▶ [Your instructions]: Copy, word for word, the lines of the listing below from the line with "ATOM 125 O O" up to and including the line with "ATOM 160 O O". Drop the pictures.
Source material START
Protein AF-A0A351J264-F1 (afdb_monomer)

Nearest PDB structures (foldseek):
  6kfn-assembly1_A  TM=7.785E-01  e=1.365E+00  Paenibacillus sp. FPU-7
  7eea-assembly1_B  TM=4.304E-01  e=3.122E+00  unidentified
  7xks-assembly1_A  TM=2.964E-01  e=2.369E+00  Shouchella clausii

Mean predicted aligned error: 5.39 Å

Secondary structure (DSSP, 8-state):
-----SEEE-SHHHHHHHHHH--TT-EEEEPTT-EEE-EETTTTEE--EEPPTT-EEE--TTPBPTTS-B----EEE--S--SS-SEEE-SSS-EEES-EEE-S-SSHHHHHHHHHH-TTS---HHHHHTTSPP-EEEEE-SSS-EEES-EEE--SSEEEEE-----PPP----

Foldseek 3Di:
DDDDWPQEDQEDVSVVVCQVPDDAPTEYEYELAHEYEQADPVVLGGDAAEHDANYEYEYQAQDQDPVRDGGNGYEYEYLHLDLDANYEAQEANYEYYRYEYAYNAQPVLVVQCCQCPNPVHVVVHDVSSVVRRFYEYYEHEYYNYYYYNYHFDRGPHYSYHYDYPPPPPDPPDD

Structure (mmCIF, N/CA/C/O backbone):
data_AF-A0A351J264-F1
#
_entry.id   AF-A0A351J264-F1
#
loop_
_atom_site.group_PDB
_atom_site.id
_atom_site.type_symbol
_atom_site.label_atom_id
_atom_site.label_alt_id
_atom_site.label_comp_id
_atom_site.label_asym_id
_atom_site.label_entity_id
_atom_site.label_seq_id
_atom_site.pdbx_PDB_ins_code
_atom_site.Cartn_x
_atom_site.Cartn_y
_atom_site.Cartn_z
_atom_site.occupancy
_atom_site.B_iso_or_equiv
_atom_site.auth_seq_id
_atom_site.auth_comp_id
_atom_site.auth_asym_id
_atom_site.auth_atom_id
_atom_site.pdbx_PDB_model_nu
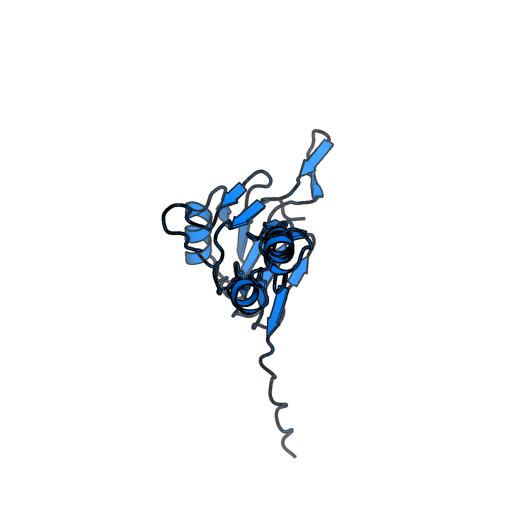m
ATOM 1 N N . ILE A 1 1 ? -16.560 -3.591 6.163 1.00 93.94 1 ILE A N 1
ATOM 2 C CA . ILE A 1 1 ? -16.014 -2.414 5.451 1.00 93.94 1 ILE A CA 1
ATOM 3 C C . ILE A 1 1 ? -15.896 -1.297 6.468 1.00 93.94 1 ILE A C 1
ATOM 5 O O . ILE A 1 1 ? -16.883 -1.020 7.142 1.00 93.94 1 ILE A O 1
ATOM 9 N N . PHE A 1 2 ? -14.703 -0.735 6.636 1.00 97.81 2 PHE A N 1
ATOM 10 C CA . PHE A 1 2 ? -14.481 0.394 7.538 1.00 97.81 2 PHE A CA 1
ATOM 11 C C . PHE A 1 2 ? -15.001 1.675 6.893 1.00 97.81 2 PHE A C 1
ATOM 13 O O . PHE A 1 2 ? -14.903 1.825 5.681 1.00 97.81 2 PHE A O 1
ATOM 20 N N . THR A 1 3 ? -15.550 2.589 7.686 1.00 96.81 3 THR A N 1
ATOM 21 C CA . THR A 1 3 ? -16.017 3.908 7.217 1.00 96.81 3 THR A CA 1
ATOM 22 C C . THR A 1 3 ? -15.407 5.065 8.009 1.00 96.81 3 THR A C 1
ATOM 24 O O . THR A 1 3 ? -15.639 6.220 7.670 1.00 96.81 3 THR A O 1
ATOM 27 N N . THR A 1 4 ? -14.633 4.758 9.053 1.00 98.19 4 THR A N 1
ATOM 28 C CA . THR A 1 4 ? -13.890 5.698 9.899 1.00 98.19 4 THR A CA 1
ATOM 29 C C . THR A 1 4 ? -12.823 4.933 10.702 1.00 98.19 4 THR A C 1
ATOM 31 O O . THR A 1 4 ? -12.722 3.706 10.583 1.00 98.19 4 THR A O 1
ATOM 34 N N . GLY A 1 5 ? -12.043 5.639 11.521 1.00 98.12 5 GLY A N 1
ATOM 35 C CA . GLY A 1 5 ? -11.054 5.089 12.449 1.00 98.12 5 GLY A CA 1
ATOM 36 C C . GLY A 1 5 ? -10.666 6.100 13.531 1.00 98.12 5 GLY A C 1
ATOM 37 O O . GLY A 1 5 ? -11.163 7.227 13.537 1.00 98.12 5 GLY A O 1
ATOM 38 N N . ASP A 1 6 ? -9.768 5.706 14.433 1.00 98.75 6 ASP A N 1
ATOM 39 C CA . ASP A 1 6 ? -9.220 6.577 15.485 1.00 98.75 6 ASP A CA 1
ATOM 40 C C . ASP A 1 6 ? -8.357 7.707 14.902 1.00 98.75 6 ASP A C 1
ATOM 42 O O . ASP A 1 6 ? -8.311 8.816 15.436 1.00 98.75 6 ASP A O 1
ATOM 46 N N . TYR A 1 7 ? -7.715 7.436 13.761 1.00 98.75 7 TYR A N 1
ATOM 47 C CA . TYR A 1 7 ? -7.009 8.420 12.947 1.00 98.75 7 TYR A CA 1
ATOM 48 C C . TYR A 1 7 ? -7.624 8.454 11.551 1.00 98.75 7 TYR A C 1
ATOM 50 O O . TYR A 1 7 ? -7.509 7.481 10.811 1.00 98.75 7 TYR A O 1
ATOM 58 N N . VAL A 1 8 ? -8.240 9.575 11.176 1.00 98.62 8 VAL A N 1
ATOM 59 C CA . VAL A 1 8 ? -8.719 9.816 9.807 1.00 98.62 8 VAL A CA 1
ATOM 60 C C . VAL A 1 8 ? -7.694 10.678 9.081 1.00 98.62 8 VAL A C 1
ATOM 62 O O . VAL A 1 8 ? -7.371 11.767 9.554 1.00 98.62 8 VAL A O 1
ATOM 65 N N . VAL A 1 9 ? -7.159 10.173 7.969 1.00 98.62 9 VAL A N 1
ATOM 66 C CA . VAL A 1 9 ? -6.076 10.818 7.213 1.00 98.62 9 VAL A CA 1
ATOM 67 C C . VAL A 1 9 ? -6.408 10.901 5.724 1.00 98.62 9 VAL A C 1
ATOM 69 O O . VAL A 1 9 ? -7.072 10.016 5.178 1.00 98.62 9 VAL A O 1
ATOM 72 N N . LYS A 1 10 ? -5.902 11.935 5.047 1.00 98.06 10 LYS A N 1
ATOM 73 C CA . LYS A 1 10 ? -6.114 12.146 3.600 1.00 98.06 10 LYS A CA 1
ATOM 74 C C . LYS A 1 10 ? -4.834 12.340 2.789 1.00 98.06 10 LYS A C 1
ATOM 76 O O . LYS A 1 10 ? -4.884 12.335 1.561 1.00 98.06 10 LYS A O 1
ATOM 81 N N . ASP A 1 11 ? -3.689 12.506 3.449 1.00 97.88 11 ASP A N 1
ATOM 82 C CA . ASP A 1 11 ? -2.409 12.739 2.781 1.00 97.88 11 ASP A CA 1
ATOM 83 C C . ASP A 1 11 ? -1.227 11.997 3.427 1.00 97.88 11 ASP A C 1
ATOM 85 O O . ASP A 1 11 ? -1.340 11.368 4.482 1.00 97.88 11 ASP A O 1
ATOM 89 N N . LYS A 1 12 ? -0.069 12.052 2.752 1.00 97.25 12 LYS A N 1
ATOM 90 C CA . LYS A 1 12 ? 1.171 11.378 3.170 1.00 97.25 12 LYS A CA 1
ATOM 91 C C . LYS A 1 12 ? 1.624 11.820 4.562 1.00 97.25 12 LYS A C 1
ATOM 93 O O . LYS A 1 12 ? 2.052 10.984 5.354 1.00 97.25 12 LYS A O 1
ATOM 98 N N . SER A 1 13 ? 1.564 13.116 4.853 1.00 97.38 13 SER A N 1
ATOM 99 C CA . SER A 1 13 ? 2.066 13.676 6.110 1.00 97.38 13 SER A CA 1
ATOM 100 C C . SER A 1 13 ? 1.193 13.238 7.279 1.00 97.38 13 SER A C 1
ATOM 102 O O . SER A 1 13 ? 1.713 12.792 8.303 1.00 97.38 13 SER A O 1
ATOM 104 N N . GLU A 1 14 ? -0.128 13.306 7.109 1.00 98.50 14 GLU A N 1
ATOM 105 C CA . GLU A 1 14 ? -1.097 12.825 8.090 1.00 98.50 14 GLU A CA 1
ATOM 106 C C . GLU A 1 14 ? -0.967 11.313 8.318 1.00 98.50 14 GLU A C 1
ATOM 108 O O . GLU A 1 14 ? -0.936 10.879 9.469 1.00 98.50 14 GLU A O 1
ATOM 113 N N . LEU A 1 15 ? -0.800 10.516 7.253 1.00 98.56 15 LEU A N 1
ATOM 114 C CA . LEU A 1 15 ? -0.597 9.067 7.352 1.00 98.56 15 LEU A CA 1
ATOM 115 C C . LEU A 1 15 ? 0.665 8.719 8.153 1.00 98.56 
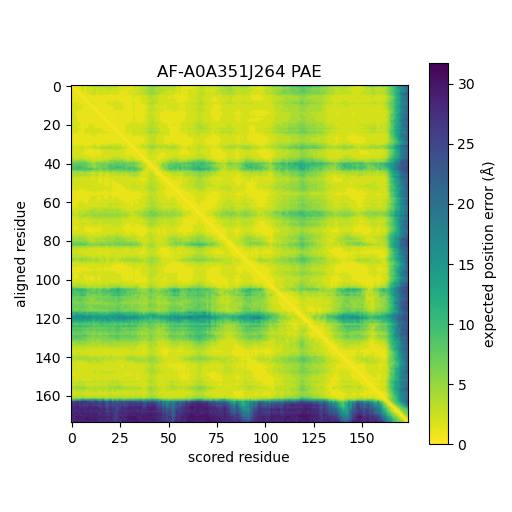15 LEU A C 1
ATOM 117 O O . LEU A 1 15 ? 0.609 7.896 9.066 1.00 98.56 15 LEU A O 1
ATOM 121 N N . LEU A 1 16 ? 1.799 9.355 7.851 1.00 98.12 16 LEU A N 1
ATOM 122 C CA . LEU A 1 16 ? 3.050 9.120 8.580 1.00 98.12 16 LEU A CA 1
ATOM 123 C C . LEU A 1 16 ? 2.938 9.552 10.049 1.00 98.12 16 LEU A C 1
ATOM 125 O O . LEU A 1 16 ? 3.417 8.850 10.943 1.00 98.12 16 LEU A O 1
ATOM 129 N N . LEU A 1 17 ? 2.266 10.676 10.312 1.00 98.44 17 LEU A N 1
ATOM 130 C CA . LEU A 1 17 ? 2.010 11.142 11.670 1.00 98.44 17 LEU A CA 1
ATOM 131 C C . LEU A 1 17 ? 1.102 10.175 12.442 1.00 98.44 17 LEU A C 1
ATOM 133 O O . LEU A 1 17 ? 1.385 9.890 13.606 1.00 98.44 17 LEU A O 1
ATOM 137 N N . ALA A 1 18 ? 0.050 9.652 11.810 1.00 98.62 18 ALA A N 1
ATOM 138 C CA . ALA A 1 18 ? -0.841 8.659 12.401 1.00 98.62 18 ALA A CA 1
ATOM 139 C C . ALA A 1 18 ? -0.089 7.361 12.723 1.00 98.62 18 ALA A C 1
ATOM 141 O O . ALA A 1 18 ? -0.145 6.902 13.861 1.00 98.62 18 ALA A O 1
ATOM 142 N N . ILE A 1 19 ? 0.713 6.837 11.788 1.00 98.38 19 ILE A N 1
ATOM 143 C CA . ILE A 1 19 ? 1.563 5.652 12.011 1.00 98.38 19 ILE A CA 1
ATOM 144 C C . ILE A 1 19 ? 2.501 5.850 13.212 1.00 98.38 19 ILE A C 1
ATOM 146 O O . ILE A 1 19 ? 2.709 4.921 13.987 1.00 98.38 19 ILE A O 1
ATOM 150 N N . SER A 1 20 ? 3.041 7.057 13.412 1.00 98.06 20 SER A N 1
ATOM 151 C CA . SER A 1 20 ? 3.921 7.342 14.557 1.00 98.06 20 SER A CA 1
ATOM 152 C C . SER A 1 20 ? 3.214 7.425 15.919 1.00 98.06 20 SER A C 1
ATOM 154 O O . SER A 1 20 ? 3.888 7.427
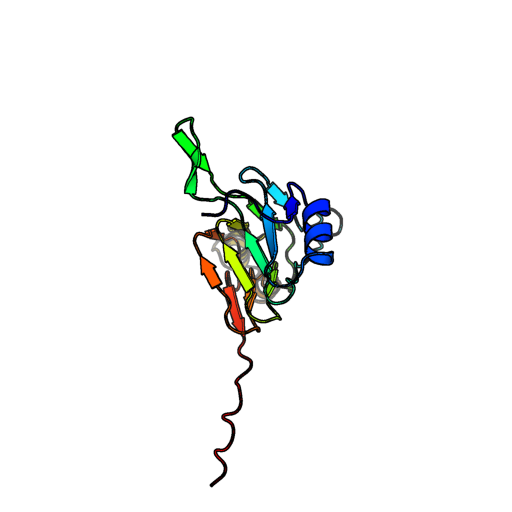 16.949 1.00 98.06 20 SER A O 1
ATOM 156 N N . LYS A 1 21 ? 1.879 7.535 15.941 1.00 98.25 21 LYS A N 1
ATOM 157 C CA . LYS A 1 21 ? 1.082 7.781 17.157 1.00 98.25 21 LYS A CA 1
ATOM 158 C C . LYS A 1 21 ? 0.133 6.642 17.513 1.00 98.25 21 LYS A C 1
ATOM 160 O O . LYS A 1 21 ? -0.205 6.514 18.689 1.00 98.25 21 LYS A O 1
ATOM 165 N N . VAL A 1 22 ? -0.291 5.875 16.511 1.00 98.44 22 VAL A N 1
ATOM 166 C CA . VAL A 1 22 ? -1.278 4.806 16.645 1.00 98.44 22 VAL A CA 1
ATOM 167 C C . VAL A 1 22 ? -0.803 3.727 17.614 1.00 98.44 22 VAL A C 1
ATOM 169 O O . VAL A 1 22 ? 0.388 3.404 17.703 1.00 98.44 22 VAL A O 1
ATOM 172 N N . LYS A 1 23 ? -1.754 3.154 18.338 1.00 98.19 23 LYS A N 1
ATOM 173 C CA . LYS A 1 23 ? -1.550 2.104 19.328 1.00 98.19 23 LYS A CA 1
ATOM 174 C C . LYS A 1 23 ? -2.239 0.818 18.896 1.00 98.19 23 LYS A C 1
ATOM 176 O O . LYS A 1 23 ? -3.118 0.795 18.041 1.00 98.19 23 LYS A O 1
ATOM 181 N N . SER A 1 24 ? -1.842 -0.273 19.539 1.00 98.31 24 SER A N 1
ATOM 182 
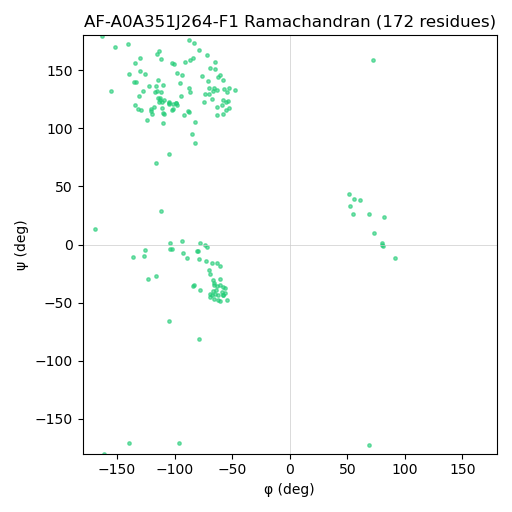C CA . SER A 1 24 ? -2.497 -1.567 19.366 1.00 98.31 24 SER A CA 1
ATOM 183 C C . SER A 1 24 ? -4.003 -1
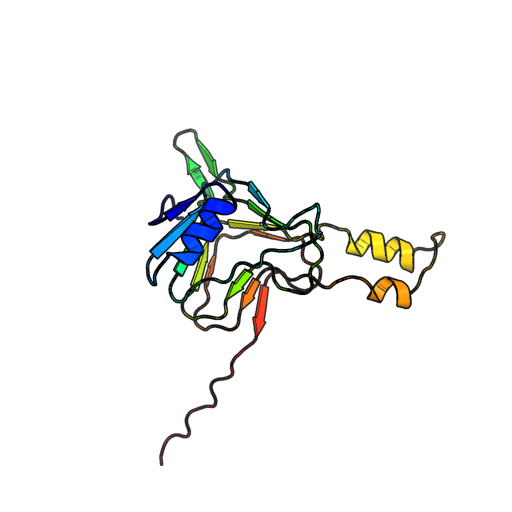.454 19.627 1.00 98.31 24 SER A C 1
ATOM 185 O O . SER A 1 24 ? -4.413 -0.942 20.668 1.00 98.31 24 SER A O 1
ATOM 187 N N . GLY A 1 25 ? -4.807 -1.987 18.709 1.00 97.94 25 GLY A N 1
ATOM 188 C CA . GLY A 1 25 ? -6.270 -1.944 18.736 1.00 97.94 25 GLY A CA 1
ATOM 189 C C . GLY A 1 25 ? -6.887 -0.746 18.009 1.00 97.94 25 GLY A C 1
ATOM 190 O O . GLY A 1 25 ? -8.093 -0.767 17.779 1.00 97.94 25 GLY A O 1
ATOM 191 N N . GLU A 1 26 ? -6.093 0.258 17.629 1.00 98.69 26 GLU A N 1
ATOM 192 C CA . GLU A 1 26 ? -6.575 1.453 16.928 1.00 98.69 26 GLU A CA 1
ATOM 193 C C . GLU A 1 26 ? -6.522 1.291 15.397 1.00 98.69 26 GLU A C 1
ATOM 195 O O . GLU A 1 26 ? -5.765 0.486 14.832 1.00 98.69 26 GLU A O 1
ATOM 200 N N . ILE A 1 27 ? -7.347 2.090 14.721 1.00 98.81 27 ILE A N 1
ATOM 201 C CA . ILE A 1 27 ? -7.546 2.081 13.273 1.00 98.81 27 ILE A CA 1
ATOM 202 C C . ILE A 1 27 ? -7.017 3.386 12.677 1.00 98.81 27 ILE A C 1
ATOM 204 O O . ILE A 1 27 ? -7.480 4.478 13.015 1.00 98.81 27 ILE A O 1
ATOM 208 N N . ILE A 1 28 ? -6.106 3.271 11.712 1.00 98.88 28 ILE A N 1
ATOM 209 C CA . ILE A 1 28 ? -5.801 4.357 10.780 1.00 98.88 28 ILE A CA 1
ATOM 210 C C . ILE A 1 28 ? -6.705 4.183 9.565 1.00
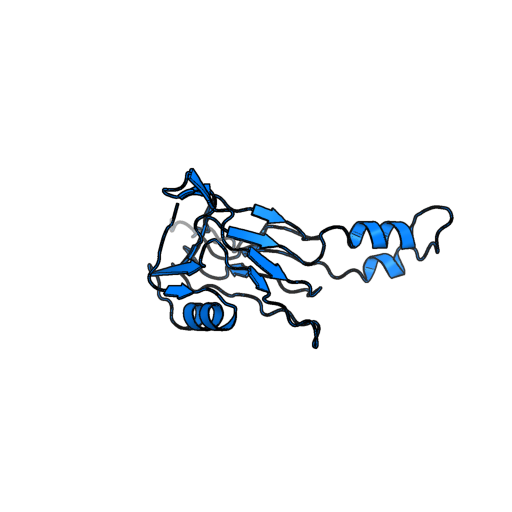 98.88 28 ILE A C 1
ATOM 212 O O . ILE A 1 28 ? -6.545 3.238 8.792 1.00 98.88 28 ILE A O 1
ATOM 216 N N . PHE A 1 29 ? -7.651 5.099 9.398 1.00 98.88 29 PHE A N 1
ATOM 217 C CA . PHE A 1 29 ? -8.562 5.146 8.269 1.00 98.88 29 PHE A CA 1
ATOM 218 C C . PHE A 1 29 ? -8.114 6.204 7.260 1.00 98.88 29 PHE A C 1
ATOM 220 O O . PHE A 1 29 ? -8.030 7.390 7.577 1.00 98.88 29 PHE A O 1
ATOM 227 N N . ILE A 1 30 ? -7.850 5.775 6.030 1.00 98.81 30 ILE A N 1
ATOM 228 C CA . ILE A 1 30 ? -7.547 6.665 4.911 1.00 98.81 30 ILE A CA 1
ATOM 229 C C . ILE A 1 30 ? -8.843 6.951 4.148 1.00 98.81 30 ILE A C 1
ATOM 231 O O . ILE A 1 30 ? -9.542 6.015 3.739 1.00 98.81 30 ILE A O 1
ATOM 235 N N . GLU A 1 31 ? -9.154 8.231 3.935 1.00 98.25 31 GLU A N 1
ATOM 236 C CA . GLU A 1 31 ? -10.352 8.659 3.202 1.00 98.25 31 GLU A CA 1
ATOM 237 C C . GLU A 1 31 ? -10.456 7.982 1.823 1.00 98.25 31 GLU A C 1
ATOM 239 O O . GLU A 1 31 ? -9.484 7.894 1.079 1.00 98.25 31 GLU A O 1
ATOM 244 N N . GLY A 1 32 ? -11.651 7.495 1.472
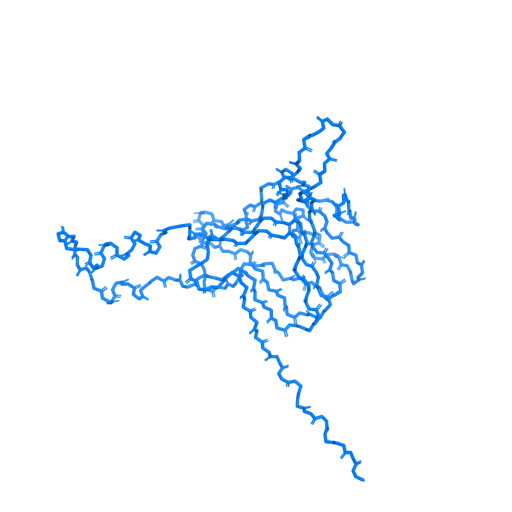 1.00 96.62 32 GLY A N 1
ATOM 245 C CA . GLY A 1 32 ? -11.873 6.599 0.327 1.00 96.62 32 GLY A CA 1
ATOM 246 C C . GLY A 1 32 ? -11.502 7.134 -1.057 1.00 96.62 32 GLY A C 1
ATOM 247 O O . GLY A 1 32 ? -11.339 6.354 -1.989 1.00 96.62 32 GLY A O 1
ATOM 248 N N . ASN A 1 33 ? -11.377 8.450 -1.200 1.00 94.25 33 ASN A N 1
ATOM 249 C CA . ASN A 1 33 ? -10.981 9.142 -2.426 1.00 94.25 33 ASN A CA 1
ATOM 250 C C . ASN A 1 33 ? -9.525 9.647 -2.387 1.00 94.25 33 ASN A C 1
ATOM 252 O O . ASN A 1 33 ? -9.080 10.285 -3.342 1.00 94.25 33 ASN A O 1
ATOM 256 N N . ALA A 1 34 ? -8.790 9.398 -1.299 1.00 98.19 34 ALA A N 1
ATOM 257 C CA . ALA A 1 34 ? -7.417 9.849 -1.158 1.00 98.19 34 ALA A CA 1
ATOM 258 C C . ALA A 1 34 ? -6.478 9.070 -2.089 1.00 98.19 34 ALA A C 1
ATOM 260 O O . ALA A 1 34 ? -6.583 7.852 -2.252 1.00 98.19 34 ALA A O 1
ATOM 261 N N . VAL A 1 35 ? -5.514 9.790 -2.664 1.00 98.19 35 VAL A N 1
ATOM 262 C CA . VAL A 1 35 ? -4.414 9.221 -3.446 1.00 98.19 35 VAL A CA 1
ATOM 263 C C . VAL A 1 35 ? -3.109 9.688 -2.822 1.00 98.19 35 VAL A C 1
ATOM 265 O O . VAL A 1 35 ? -2.735 10.854 -2.936 1.00 98.19 35 VAL A O 1
ATOM 268 N N . ILE A 1 36 ? -2.415 8.772 -2.157 1.00 97.94 36 ILE A N 1
ATOM 269 C CA . ILE A 1 36 ? -1.198 9.048 -1.402 1.00 97.94 36 ILE A CA 1
ATOM 270 C C . ILE A 1 36 ? -0.014 8.436 -2.142 1.00 97.94 36 ILE A C 1
ATOM 272 O O . ILE A 1 36 ? 0.128 7.217 -2.218 1.00 97.94 36 ILE A O 1
ATOM 276 N N . ASP A 1 37 ? 0.855 9.294 -2.670 1.00 96.31 37 ASP A N 1
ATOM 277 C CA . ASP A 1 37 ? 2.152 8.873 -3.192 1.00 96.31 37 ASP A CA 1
Source material END
▶ [Task answer]:
ATOM 125 O O . LEU A 1 16 ? 3.417 8.850 10.943 1.00 98.12 16 LEU A O 1
ATOM 129 N N . LEU A 1 17 ? 2.266 10.676 10.312 1.00 98.44 17 LEU A N 1
ATOM 130 C CA . LEU A 1 17 ? 2.010 11.142 11.670 1.00 98.44 17 LEU A CA 1
ATOM 131 C C . LEU A 1 17 ? 1.102 10.175 12.442 1.00 98.44 17 LEU A C 1
ATOM 133 O O . LEU A 1 17 ? 1.385 9.890 13.606 1.00 98.44 17 LEU A O 1
ATOM 137 N N . ALA A 1 18 ? 0.050 9.652 11.810 1.00 98.62 18 ALA A N 1
ATOM 138 C CA . ALA A 1 18 ? -0.841 8.659 12.401 1.00 98.62 18 ALA A CA 1
ATOM 139 C C . ALA A 1 18 ? -0.089 7.361 12.723 1.00 98.62 18 ALA A C 1
ATOM 141 O O . ALA A 1 18 ? -0.145 6.902 13.861 1.00 98.62 18 ALA A O 1
ATOM 142 N N . ILE A 1 19 ? 0.713 6.837 11.788 1.00 98.38 19 ILE A N 1
ATOM 143 C CA . ILE A 1 19 ? 1.563 5.652 12.011 1.00 98.38 19 ILE A CA 1
ATOM 144 C C . ILE A 1 19 ? 2.501 5.850 13.212 1.00 98.38 19 ILE A C 1
ATOM 146 O O . ILE A 1 19 ? 2.709 4.921 13.987 1.00 98.38 19 ILE A O 1
ATOM 150 N N . SER A 1 20 ? 3.041 7.057 13.412 1.00 98.06 20 SER A N 1
ATOM 151 C CA . SER A 1 20 ? 3.921 7.342 14.557 1.00 98.06 20 SER A CA 1
ATOM 152 C C . SER A 1 20 ? 3.214 7.425 15.919 1.00 98.06 20 SER A C 1
ATOM 154 O O . SER A 1 20 ? 3.888 7.427
 16.949 1.00 98.06 20 SER A O 1
ATOM 156 N N . LYS A 1 21 ? 1.879 7.535 15.941 1.00 98.25 21 LYS A N 1
ATOM 157 C CA . LYS A 1 21 ? 1.082 7.781 17.157 1.00 98.25 21 LYS A CA 1
ATOM 158 C C . LYS A 1 21 ? 0.133 6.642 17.513 1.00 98.25 21 LYS A C 1
ATOM 160 O O . LYS A 1 21 ? -0.205 6.514 18.689 1.00 98.25 21 LYS A O 1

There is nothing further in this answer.